Topuria, 27, challenges Volkanovski for the UFC featherweight strap this Saturday in the main event of UFC 298. The undefeated Spaniard is a perfect 5-0 in his UFC career with a quartet of stoppage wins over Bryce Mitchell, Ryan Hall, Damon Jackson, and Jai Herbert. Topuria handily defeated Josh Emmett in his most recent bout and has exuded confidence ahead of his title challenge against Volkanovski, however Welch isn’t as sold.

“I wish I could see the type of people that Ilia is sparring,” Welch said, “because you saw how good Volkanovski is kicking the legs against Max Holloway. He’s just whacking his legs the whole time, and Ilia’s stance is so sideways, it’s such a long boxing stance. Ilia’s such a strong counter-puncher though, he’s got the opportunity to clip Volk.

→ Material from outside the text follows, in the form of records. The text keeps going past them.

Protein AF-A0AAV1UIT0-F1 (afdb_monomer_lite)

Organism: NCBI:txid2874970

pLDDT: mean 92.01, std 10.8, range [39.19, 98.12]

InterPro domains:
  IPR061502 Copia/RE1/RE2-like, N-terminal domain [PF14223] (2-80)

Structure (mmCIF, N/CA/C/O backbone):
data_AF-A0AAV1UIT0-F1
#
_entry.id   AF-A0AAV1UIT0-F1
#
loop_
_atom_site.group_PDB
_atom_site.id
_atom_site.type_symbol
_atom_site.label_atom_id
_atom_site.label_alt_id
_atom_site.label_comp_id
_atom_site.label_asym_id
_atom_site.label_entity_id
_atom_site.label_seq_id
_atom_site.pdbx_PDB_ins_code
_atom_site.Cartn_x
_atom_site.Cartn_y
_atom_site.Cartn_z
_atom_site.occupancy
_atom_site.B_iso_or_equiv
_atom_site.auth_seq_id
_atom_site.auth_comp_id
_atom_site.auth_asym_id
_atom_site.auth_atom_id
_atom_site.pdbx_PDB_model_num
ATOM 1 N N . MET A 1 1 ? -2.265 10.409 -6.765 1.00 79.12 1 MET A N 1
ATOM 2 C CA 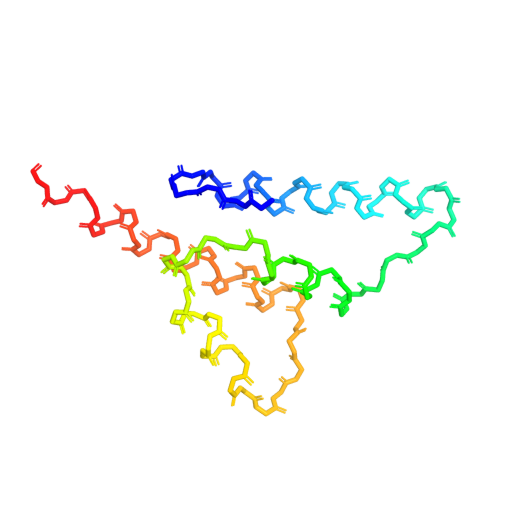. MET A 1 1 ? -1.734 9.381 -7.682 1.00 79.12 1 MET A CA 1
ATOM 3 C C . MET A 1 1 ? -0.279 9.710 -7.895 1.00 79.12 1 MET A C 1
ATOM 5 O O . MET A 1 1 ? 0.019 10.885 -8.074 1.00 79.12 1 MET A O 1
ATOM 9 N N . MET A 1 2 ? 0.570 8.701 -7.792 1.00 89.38 2 MET A N 1
ATOM 10 C CA . MET A 1 2 ? 2.016 8.792 -7.886 1.00 89.38 2 MET A CA 1
ATOM 11 C C . MET A 1 2 ? 2.433 9.002 -9.346 1.00 89.38 2 MET A C 1
ATOM 13 O O . MET A 1 2 ? 1.902 8.355 -10.254 1.00 89.38 2 MET A O 1
ATOM 17 N N . GLY A 1 3 ? 3.343 9.941 -9.573 1.00 88.75 3 GLY A N 1
ATOM 18 C CA . GLY A 1 3 ? 3.987 10.177 -10.856 1.00 88.75 3 GLY A CA 1
ATOM 19 C C . GLY A 1 3 ? 5.113 9.180 -11.131 1.00 88.75 3 GLY A C 1
ATOM 20 O O . GLY A 1 3 ? 5.609 8.492 -10.242 1.00 88.75 3 GLY A O 1
ATOM 21 N N . GLU A 1 4 ? 5.532 9.094 -12.393 1.00 87.56 4 GLU A N 1
ATOM 22 C CA . GLU A 1 4 ? 6.731 8.332 -12.748 1.00 87.56 4 GLU A CA 1
ATOM 23 C C . GLU A 1 4 ? 7.980 8.997 -12.150 1.00 87.56 4 GLU A C 1
ATOM 25 O O . GLU A 1 4 ? 8.264 10.158 -12.446 1.00 87.56 4 GLU A O 1
ATOM 30 N N . GLY A 1 5 ? 8.745 8.240 -11.359 1.00 82.62 5 GLY A N 1
ATOM 31 C CA . GLY A 1 5 ? 9.982 8.708 -10.727 1.00 82.62 5 GLY A CA 1
ATOM 32 C C . GLY A 1 5 ? 9.810 9.384 -9.363 1.00 82.62 5 GLY A C 1
ATOM 33 O O . GLY A 1 5 ? 10.812 9.842 -8.813 1.00 82.62 5 GLY A O 1
ATOM 34 N N . ASP A 1 6 ? 8.588 9.440 -8.825 1.00 89.31 6 ASP A N 1
ATOM 35 C CA . ASP A 1 6 ? 8.341 9.829 -7.431 1.00 89.31 6 ASP A CA 1
ATOM 36 C C . ASP A 1 6 ? 8.961 8.799 -6.463 1.00 89.31 6 ASP A C 1
ATOM 38 O O .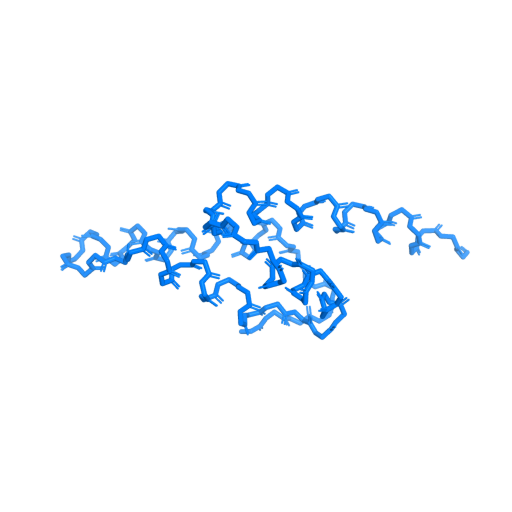 ASP A 1 6 ? 9.203 7.654 -6.841 1.00 89.31 6 ASP A O 1
ATOM 42 N N . ASP A 1 7 ? 9.220 9.185 -5.209 1.00 92.44 7 ASP A N 1
ATOM 43 C CA . ASP A 1 7 ? 9.784 8.272 -4.207 1.00 92.44 7 ASP A CA 1
ATOM 44 C C . ASP A 1 7 ? 8.695 7.385 -3.578 1.00 92.44 7 ASP A C 1
ATOM 46 O O . ASP A 1 7 ? 7.761 7.849 -2.921 1.00 92.44 7 ASP A O 1
ATOM 50 N N . GLU A 1 8 ? 8.815 6.074 -3.780 1.00 93.38 8 GLU A N 1
ATOM 51 C CA . GLU A 1 8 ? 7.847 5.074 -3.330 1.00 93.38 8 GLU A CA 1
ATOM 52 C C . GLU A 1 8 ? 7.750 5.009 -1.807 1.00 93.38 8 GLU A C 1
ATOM 54 O O . GLU A 1 8 ? 6.667 4.784 -1.262 1.00 93.38 8 GLU A O 1
ATOM 59 N N . LEU A 1 9 ? 8.869 5.201 -1.106 1.00 95.00 9 LEU A N 1
ATOM 60 C CA . LEU A 1 9 ? 8.895 5.155 0.348 1.00 95.00 9 LEU A CA 1
ATOM 61 C C . LEU A 1 9 ? 8.225 6.396 0.937 1.00 95.00 9 LEU A C 1
ATOM 63 O O . LEU A 1 9 ? 7.480 6.278 1.911 1.00 95.00 9 LEU A O 1
ATOM 67 N N . GLU A 1 10 ? 8.470 7.571 0.357 1.00 96.00 10 GLU A N 1
ATOM 68 C CA . GLU A 1 10 ? 7.776 8.808 0.718 1.00 96.00 10 GLU A CA 1
ATOM 69 C C . GLU A 1 10 ? 6.263 8.640 0.553 1.00 96.00 10 GLU A C 1
ATOM 71 O O . GLU A 1 10 ? 5.525 8.813 1.523 1.00 96.00 10 GLU A O 1
ATOM 76 N N . HIS A 1 11 ? 5.809 8.162 -0.607 1.00 96.06 11 HIS A N 1
ATOM 77 C CA . HIS A 1 11 ? 4.386 7.947 -0.888 1.00 96.06 11 HIS A CA 1
ATOM 78 C C . HIS A 1 11 ? 3.714 6.944 0.073 1.00 96.06 11 HIS A C 1
ATOM 80 O O . HIS A 1 11 ? 2.614 7.186 0.580 1.00 96.06 11 HIS A O 1
ATOM 86 N N . ILE A 1 12 ? 4.382 5.830 0.403 1.00 97.06 12 ILE A N 1
ATOM 87 C CA . ILE A 1 12 ? 3.896 4.866 1.412 1.00 97.06 12 ILE A CA 1
ATOM 88 C C . ILE A 1 12 ? 3.735 5.543 2.783 1.00 97.06 12 ILE A C 1
ATOM 90 O O . ILE A 1 12 ? 2.737 5.321 3.477 1.00 97.06 12 ILE A O 1
ATOM 94 N N . ASN A 1 13 ? 4.711 6.361 3.187 1.00 96.94 13 ASN A N 1
ATOM 95 C CA . ASN A 1 13 ? 4.679 7.060 4.471 1.00 96.94 13 ASN A CA 1
ATOM 96 C C . ASN A 1 13 ? 3.586 8.135 4.514 1.00 96.94 13 ASN A C 1
ATOM 98 O O . ASN A 1 13 ? 2.929 8.283 5.547 1.00 96.94 13 ASN A O 1
ATOM 102 N N . GLU A 1 14 ? 3.353 8.851 3.413 1.00 96.81 14 GLU A N 1
ATOM 103 C CA . GLU A 1 14 ? 2.262 9.821 3.292 1.00 96.81 14 GLU A CA 1
ATOM 104 C C . GLU A 1 14 ? 0.895 9.152 3.467 1.00 96.81 14 GLU A C 1
ATOM 106 O O . GLU A 1 14 ? 0.077 9.625 4.259 1.00 96.81 14 GLU A O 1
ATOM 111 N N . LEU A 1 15 ? 0.662 8.011 2.807 1.00 96.56 15 LEU A N 1
ATOM 112 C CA . LEU A 1 15 ? -0.587 7.254 2.948 1.00 96.56 15 LEU A CA 1
ATOM 113 C C . LEU A 1 15 ? -0.806 6.754 4.376 1.00 96.56 15 LEU A C 1
ATOM 115 O O . LEU A 1 15 ? -1.913 6.862 4.907 1.00 96.56 15 LEU A O 1
ATOM 119 N N . LYS A 1 16 ? 0.245 6.245 5.024 1.00 96.25 16 LYS A N 1
ATOM 120 C CA . LYS A 1 16 ? 0.156 5.789 6.414 1.00 96.25 16 LYS A CA 1
ATOM 121 C C . LYS A 1 16 ? -0.127 6.946 7.373 1.00 96.25 16 LYS A C 1
ATOM 123 O O . LYS A 1 16 ? -1.006 6.835 8.221 1.00 96.25 16 LYS A O 1
ATOM 128 N N . THR A 1 17 ? 0.555 8.073 7.185 1.00 97.62 17 THR A N 1
ATOM 129 C CA . THR A 1 17 ? 0.330 9.293 7.973 1.00 97.62 17 THR A CA 1
ATOM 130 C C . THR A 1 17 ? -1.102 9.799 7.804 1.00 97.62 17 THR A C 1
ATOM 132 O O . THR A 1 17 ? -1.742 10.186 8.780 1.00 97.62 17 THR A O 1
ATOM 135 N N . LEU A 1 18 ? -1.641 9.767 6.582 1.00 97.38 18 LEU A N 1
ATOM 136 C CA . LEU A 1 18 ? -3.026 10.149 6.317 1.00 97.38 18 LEU A CA 1
ATOM 137 C C . LEU A 1 18 ? -4.018 9.218 7.029 1.00 97.38 18 LEU A C 1
ATOM 139 O O . LEU A 1 18 ? -4.971 9.701 7.638 1.00 97.38 18 LEU A O 1
ATOM 143 N N . ALA A 1 19 ? -3.787 7.904 7.000 1.00 97.12 19 ALA A N 1
ATOM 144 C CA . ALA A 1 19 ? -4.621 6.942 7.720 1.00 97.12 19 ALA A CA 1
ATOM 145 C C . ALA A 1 19 ? -4.607 7.190 9.240 1.00 97.12 19 ALA A C 1
ATOM 147 O O . ALA A 1 19 ? -5.663 7.195 9.869 1.00 97.12 19 ALA A O 1
ATOM 148 N N . GLU A 1 20 ? -3.438 7.480 9.819 1.00 97.31 20 GLU A N 1
ATOM 149 C CA . GLU A 1 20 ? -3.288 7.831 11.240 1.00 97.31 20 GLU A CA 1
ATOM 150 C C . GLU A 1 20 ? -4.015 9.143 11.596 1.00 97.31 20 GLU A C 1
ATOM 152 O O . GLU A 1 20 ? -4.654 9.247 12.644 1.00 97.31 20 GLU A O 1
ATOM 157 N N . GLN A 1 21 ? -3.972 10.147 10.715 1.00 98.12 21 GLN A N 1
ATOM 158 C CA . GLN A 1 21 ? -4.704 11.406 10.900 1.00 98.12 21 GLN A CA 1
ATOM 159 C C . GLN A 1 21 ? -6.225 11.218 10.837 1.00 98.12 21 GLN A C 1
ATOM 161 O O . GLN A 1 21 ? -6.955 11.867 11.591 1.00 98.12 21 GLN A O 1
ATOM 166 N N . LEU A 1 22 ? -6.708 10.344 9.950 1.00 97.94 22 LEU A N 1
ATOM 167 C CA . LEU A 1 22 ? -8.127 10.006 9.843 1.00 97.94 22 LEU A CA 1
ATOM 168 C C . LEU A 1 22 ? -8.606 9.228 11.077 1.00 97.94 22 LEU A C 1
ATOM 170 O O . LEU A 1 22 ? -9.649 9.562 11.644 1.00 97.94 22 LEU A O 1
ATOM 174 N N . ASP A 1 23 ? -7.811 8.276 11.565 1.00 97.00 23 ASP A N 1
ATOM 175 C CA . ASP A 1 23 ? -8.094 7.557 12.811 1.00 97.00 23 ASP A CA 1
ATOM 176 C C . ASP A 1 23 ? -8.200 8.514 14.012 1.00 97.00 23 ASP A C 1
ATOM 178 O O . ASP A 1 23 ? -9.153 8.450 14.792 1.00 97.00 23 ASP A O 1
ATOM 182 N N . ALA A 1 24 ? -7.307 9.507 14.103 1.00 97.44 24 ALA A N 1
ATOM 183 C CA . ALA A 1 24 ? -7.321 10.504 15.176 1.00 97.44 24 ALA A CA 1
ATOM 184 C C . ALA A 1 24 ? -8.620 11.335 15.255 1.00 97.44 24 ALA A C 1
ATOM 186 O O . ALA A 1 24 ? -8.941 11.871 16.320 1.00 97.44 24 ALA A O 1
ATOM 187 N N . VAL A 1 25 ? -9.383 11.441 14.159 1.00 97.75 25 VAL A N 1
ATOM 188 C CA . VAL A 1 25 ? -10.699 12.111 14.119 1.00 97.75 25 VAL A CA 1
ATOM 189 C C . VAL A 1 25 ? -11.879 11.129 14.120 1.00 97.75 25 VAL A C 1
ATOM 191 O O . VAL A 1 25 ? -13.023 11.537 13.919 1.00 97.75 25 VAL A O 1
ATOM 194 N N . GLY A 1 26 ? -11.622 9.844 14.380 1.00 97.00 26 GLY A N 1
ATOM 195 C CA . GLY A 1 26 ? -12.626 8.780 14.436 1.00 97.00 26 GLY A CA 1
ATOM 196 C C . GLY A 1 26 ? -13.050 8.235 13.070 1.00 97.00 26 GLY A C 1
ATOM 197 O O . GLY A 1 26 ? -14.053 7.528 12.986 1.00 97.00 26 GLY A O 1
ATOM 198 N N . ALA A 1 27 ? -12.314 8.557 12.004 1.00 97.31 27 ALA A N 1
ATOM 199 C CA . ALA A 1 27 ? -12.527 8.040 10.658 1.00 97.31 27 ALA A CA 1
ATOM 200 C C . ALA A 1 27 ? -11.556 6.881 10.383 1.00 97.31 27 ALA A C 1
ATOM 202 O O . ALA A 1 27 ? -10.571 7.030 9.669 1.00 97.31 27 ALA A O 1
ATOM 203 N N . LEU A 1 28 ? -11.835 5.719 10.976 1.00 95.31 28 LEU A N 1
ATOM 204 C CA . LEU A 1 28 ? -11.024 4.512 10.798 1.00 95.31 28 LEU A CA 1
ATOM 205 C C . LEU A 1 28 ? -10.906 4.129 9.315 1.00 95.31 28 LEU A C 1
ATOM 207 O O . LEU A 1 28 ? -11.917 3.975 8.628 1.00 95.31 28 LEU A O 1
ATOM 211 N N . VAL A 1 29 ? -9.672 3.916 8.857 1.00 96.38 29 VAL A N 1
ATOM 212 C CA . VAL A 1 29 ? -9.361 3.351 7.539 1.00 96.38 29 VAL A CA 1
ATOM 213 C C . VAL A 1 29 ? -9.015 1.881 7.734 1.00 96.38 29 VAL A C 1
ATOM 215 O O . VAL A 1 29 ? -8.145 1.554 8.543 1.00 96.38 29 VAL A O 1
ATOM 218 N N . SER A 1 30 ? -9.712 0.983 7.037 1.00 96.38 30 SER A N 1
ATOM 219 C CA . SER A 1 30 ? -9.383 -0.441 7.109 1.00 96.38 30 SER A CA 1
ATOM 220 C C . SER A 1 30 ? -8.065 -0.737 6.384 1.00 96.38 30 SER A C 1
ATOM 222 O O . SER A 1 30 ? -7.653 0.008 5.494 1.00 96.38 30 SER A O 1
ATOM 224 N N . GLU A 1 31 ? -7.394 -1.832 6.749 1.00 95.56 31 GLU A N 1
ATOM 225 C CA . GLU A 1 31 ? -6.179 -2.254 6.039 1.00 95.56 31 GLU A CA 1
ATOM 226 C C . GLU A 1 31 ? -6.467 -2.524 4.554 1.00 95.56 31 GLU A C 1
ATOM 228 O O . GLU A 1 31 ? -5.699 -2.087 3.700 1.00 95.56 31 GLU A O 1
ATOM 233 N N . ASP A 1 32 ? -7.601 -3.160 4.244 1.00 95.38 32 ASP A N 1
ATOM 234 C CA . ASP A 1 32 ? -8.028 -3.428 2.867 1.00 95.38 32 ASP A CA 1
ATOM 235 C C . ASP A 1 32 ? -8.197 -2.124 2.071 1.00 95.38 32 ASP A C 1
ATOM 237 O O . ASP A 1 32 ? -7.678 -2.008 0.959 1.00 95.38 32 ASP A O 1
ATOM 241 N N . ASP A 1 33 ? -8.853 -1.109 2.648 1.00 95.94 33 ASP A N 1
ATOM 242 C CA . ASP A 1 33 ? -9.014 0.204 2.006 1.00 95.94 33 ASP A CA 1
ATOM 243 C C . ASP A 1 33 ? -7.662 0.877 1.762 1.00 95.94 33 ASP A C 1
ATOM 245 O O . ASP A 1 33 ? -7.441 1.487 0.712 1.00 95.94 33 ASP A O 1
ATOM 249 N N . LEU A 1 34 ? -6.737 0.756 2.715 1.00 96.44 34 LEU A N 1
ATOM 250 C CA . LEU A 1 34 ? -5.400 1.326 2.605 1.00 96.44 34 LEU A CA 1
ATOM 251 C C . LEU A 1 34 ? -4.575 0.617 1.519 1.00 96.44 34 LEU A C 1
ATOM 253 O O . LEU A 1 34 ? -3.905 1.277 0.724 1.00 96.44 34 LEU A O 1
ATOM 257 N N . VAL A 1 35 ? -4.672 -0.712 1.430 1.00 96.94 35 VAL A N 1
ATOM 258 C CA . VAL A 1 35 ? -4.041 -1.523 0.380 1.00 96.94 35 VAL A CA 1
ATOM 259 C C . VAL A 1 35 ? -4.608 -1.179 -0.996 1.00 96.94 35 VAL A C 1
ATOM 261 O O . VAL A 1 35 ? -3.839 -0.932 -1.925 1.00 96.94 35 VAL A O 1
ATOM 264 N N . ILE A 1 36 ? -5.933 -1.105 -1.137 1.00 95.62 36 ILE A N 1
ATOM 265 C CA . ILE A 1 36 ? -6.597 -0.717 -2.391 1.00 95.62 36 ILE A CA 1
ATOM 266 C C . ILE A 1 36 ? -6.175 0.699 -2.798 1.00 95.62 36 ILE A C 1
ATOM 268 O O . ILE A 1 36 ? -5.851 0.950 -3.963 1.00 95.62 36 ILE A O 1
ATOM 272 N N . THR A 1 37 ? -6.127 1.623 -1.838 1.00 96.31 37 THR A N 1
ATOM 273 C CA . THR A 1 37 ? -5.685 3.003 -2.071 1.00 96.31 37 THR A CA 1
ATOM 274 C C . THR A 1 37 ? -4.237 3.037 -2.553 1.00 96.31 37 THR A C 1
ATOM 276 O O . THR A 1 37 ? -3.950 3.699 -3.548 1.00 96.31 37 THR A O 1
ATOM 279 N N . LEU A 1 38 ? -3.335 2.277 -1.925 1.00 97.06 38 LEU A N 1
ATOM 280 C CA . LEU A 1 38 ? -1.945 2.184 -2.364 1.00 97.06 38 LEU A CA 1
ATOM 281 C C . LEU A 1 38 ? -1.853 1.633 -3.791 1.00 97.06 38 LEU A C 1
ATOM 283 O O . LEU A 1 38 ? -1.295 2.309 -4.649 1.00 97.06 38 LEU A O 1
ATOM 287 N N . LEU A 1 39 ? -2.447 0.472 -4.079 1.00 95.88 39 LEU A N 1
ATOM 288 C CA . LEU A 1 39 ? -2.376 -0.159 -5.405 1.00 95.88 39 LEU A CA 1
ATOM 289 C C . LEU A 1 39 ? -2.941 0.736 -6.515 1.00 95.88 39 LEU A C 1
ATOM 291 O O . LEU A 1 39 ? -2.324 0.869 -7.567 1.00 95.88 39 LEU A O 1
ATOM 295 N N . SER A 1 40 ? -4.077 1.391 -6.263 1.00 95.12 40 SER A N 1
ATOM 296 C CA . SER A 1 40 ? -4.709 2.313 -7.220 1.00 95.12 40 SER A CA 1
ATOM 297 C C . SER A 1 40 ? -3.939 3.621 -7.425 1.00 95.12 40 SER A C 1
ATOM 299 O O . SER A 1 40 ? -4.188 4.343 -8.389 1.00 95.12 40 SER A O 1
ATOM 301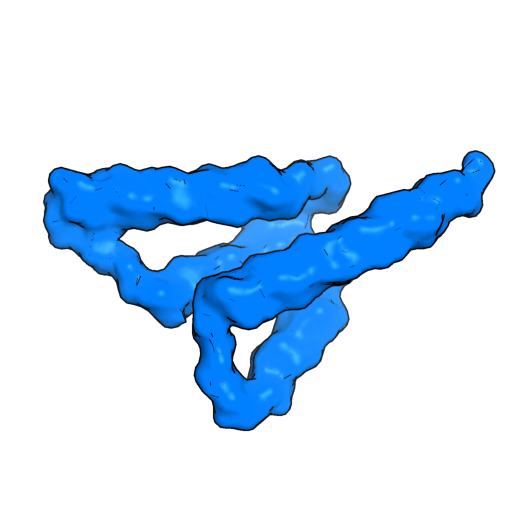 N N . SER A 1 41 ? -3.021 3.948 -6.515 1.00 96.31 41 SER A N 1
ATOM 302 C CA . SER A 1 41 ? -2.243 5.181 -6.565 1.00 96.31 41 SER A CA 1
ATOM 303 C C . SER A 1 41 ? -0.906 5.048 -7.288 1.00 96.31 41 SER A C 1
ATOM 305 O O . SER A 1 41 ? -0.328 6.088 -7.595 1.00 96.31 41 SER A O 1
ATOM 307 N N . LEU A 1 42 ? -0.421 3.828 -7.545 1.00 95.50 42 LEU A N 1
ATOM 308 C CA . LEU A 1 42 ? 0.873 3.584 -8.188 1.00 95.50 42 LEU A CA 1
ATOM 309 C C . LEU A 1 42 ? 0.878 4.036 -9.654 1.00 95.50 42 LEU A C 1
ATOM 311 O O . LEU A 1 42 ? -0.157 4.051 -10.323 1.00 95.50 42 LEU A O 1
ATOM 315 N N . SER A 1 43 ? 2.062 4.375 -10.161 1.00 94.38 43 SER A N 1
ATOM 316 C CA . SER A 1 43 ? 2.253 4.728 -11.567 1.00 94.38 43 SER A CA 1
ATOM 317 C C . SER A 1 43 ? 2.097 3.512 -12.495 1.00 94.38 43 SER A C 1
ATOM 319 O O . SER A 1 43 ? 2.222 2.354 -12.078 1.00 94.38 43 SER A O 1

“But I think if I had to pick, I think Volk might beat him up.”

O’Malley has campaigned heavily for a shot at the 145-pound strap if Topuria manages to end the five-year reign of Volkanovski this weekend in Anaheim, Calif.

Those calls to already move up in weight and challenge for champ-champ status have rubbed several bantamweight contenders the wrong way, especially with Cory Sandhagen and, in particular, Merab Dvalishvili existing as worthy challengers for O’Malley’s belt. Dvalishvili faces former two-division champion Henry Cejudo in a marquee bout at UFC 299 and will tie the record for consecutive UFC bantamweight wins with nine if successful.

According to Welch, O’Malley’s aspirations of two-division gold won’t preclude the champ from handling whatever business needs to be handled at 135 pounds.

“For sure, it’s bound to happen — the Cory Sandhagen fight is bound to happen, 100 percent. Merab, it’s bound to happen,” Welch said. “If Merab whoops Henry’s ass, then that fight’s bound to happen. If Henry whoops Merab’s ass, that’s bound to happen too. I don’t really deal with that too much, but I know Sean wants the biggest fights, which, you can’t blame him. And whatever is going to be the biggest fight is what he’s going to want to do.”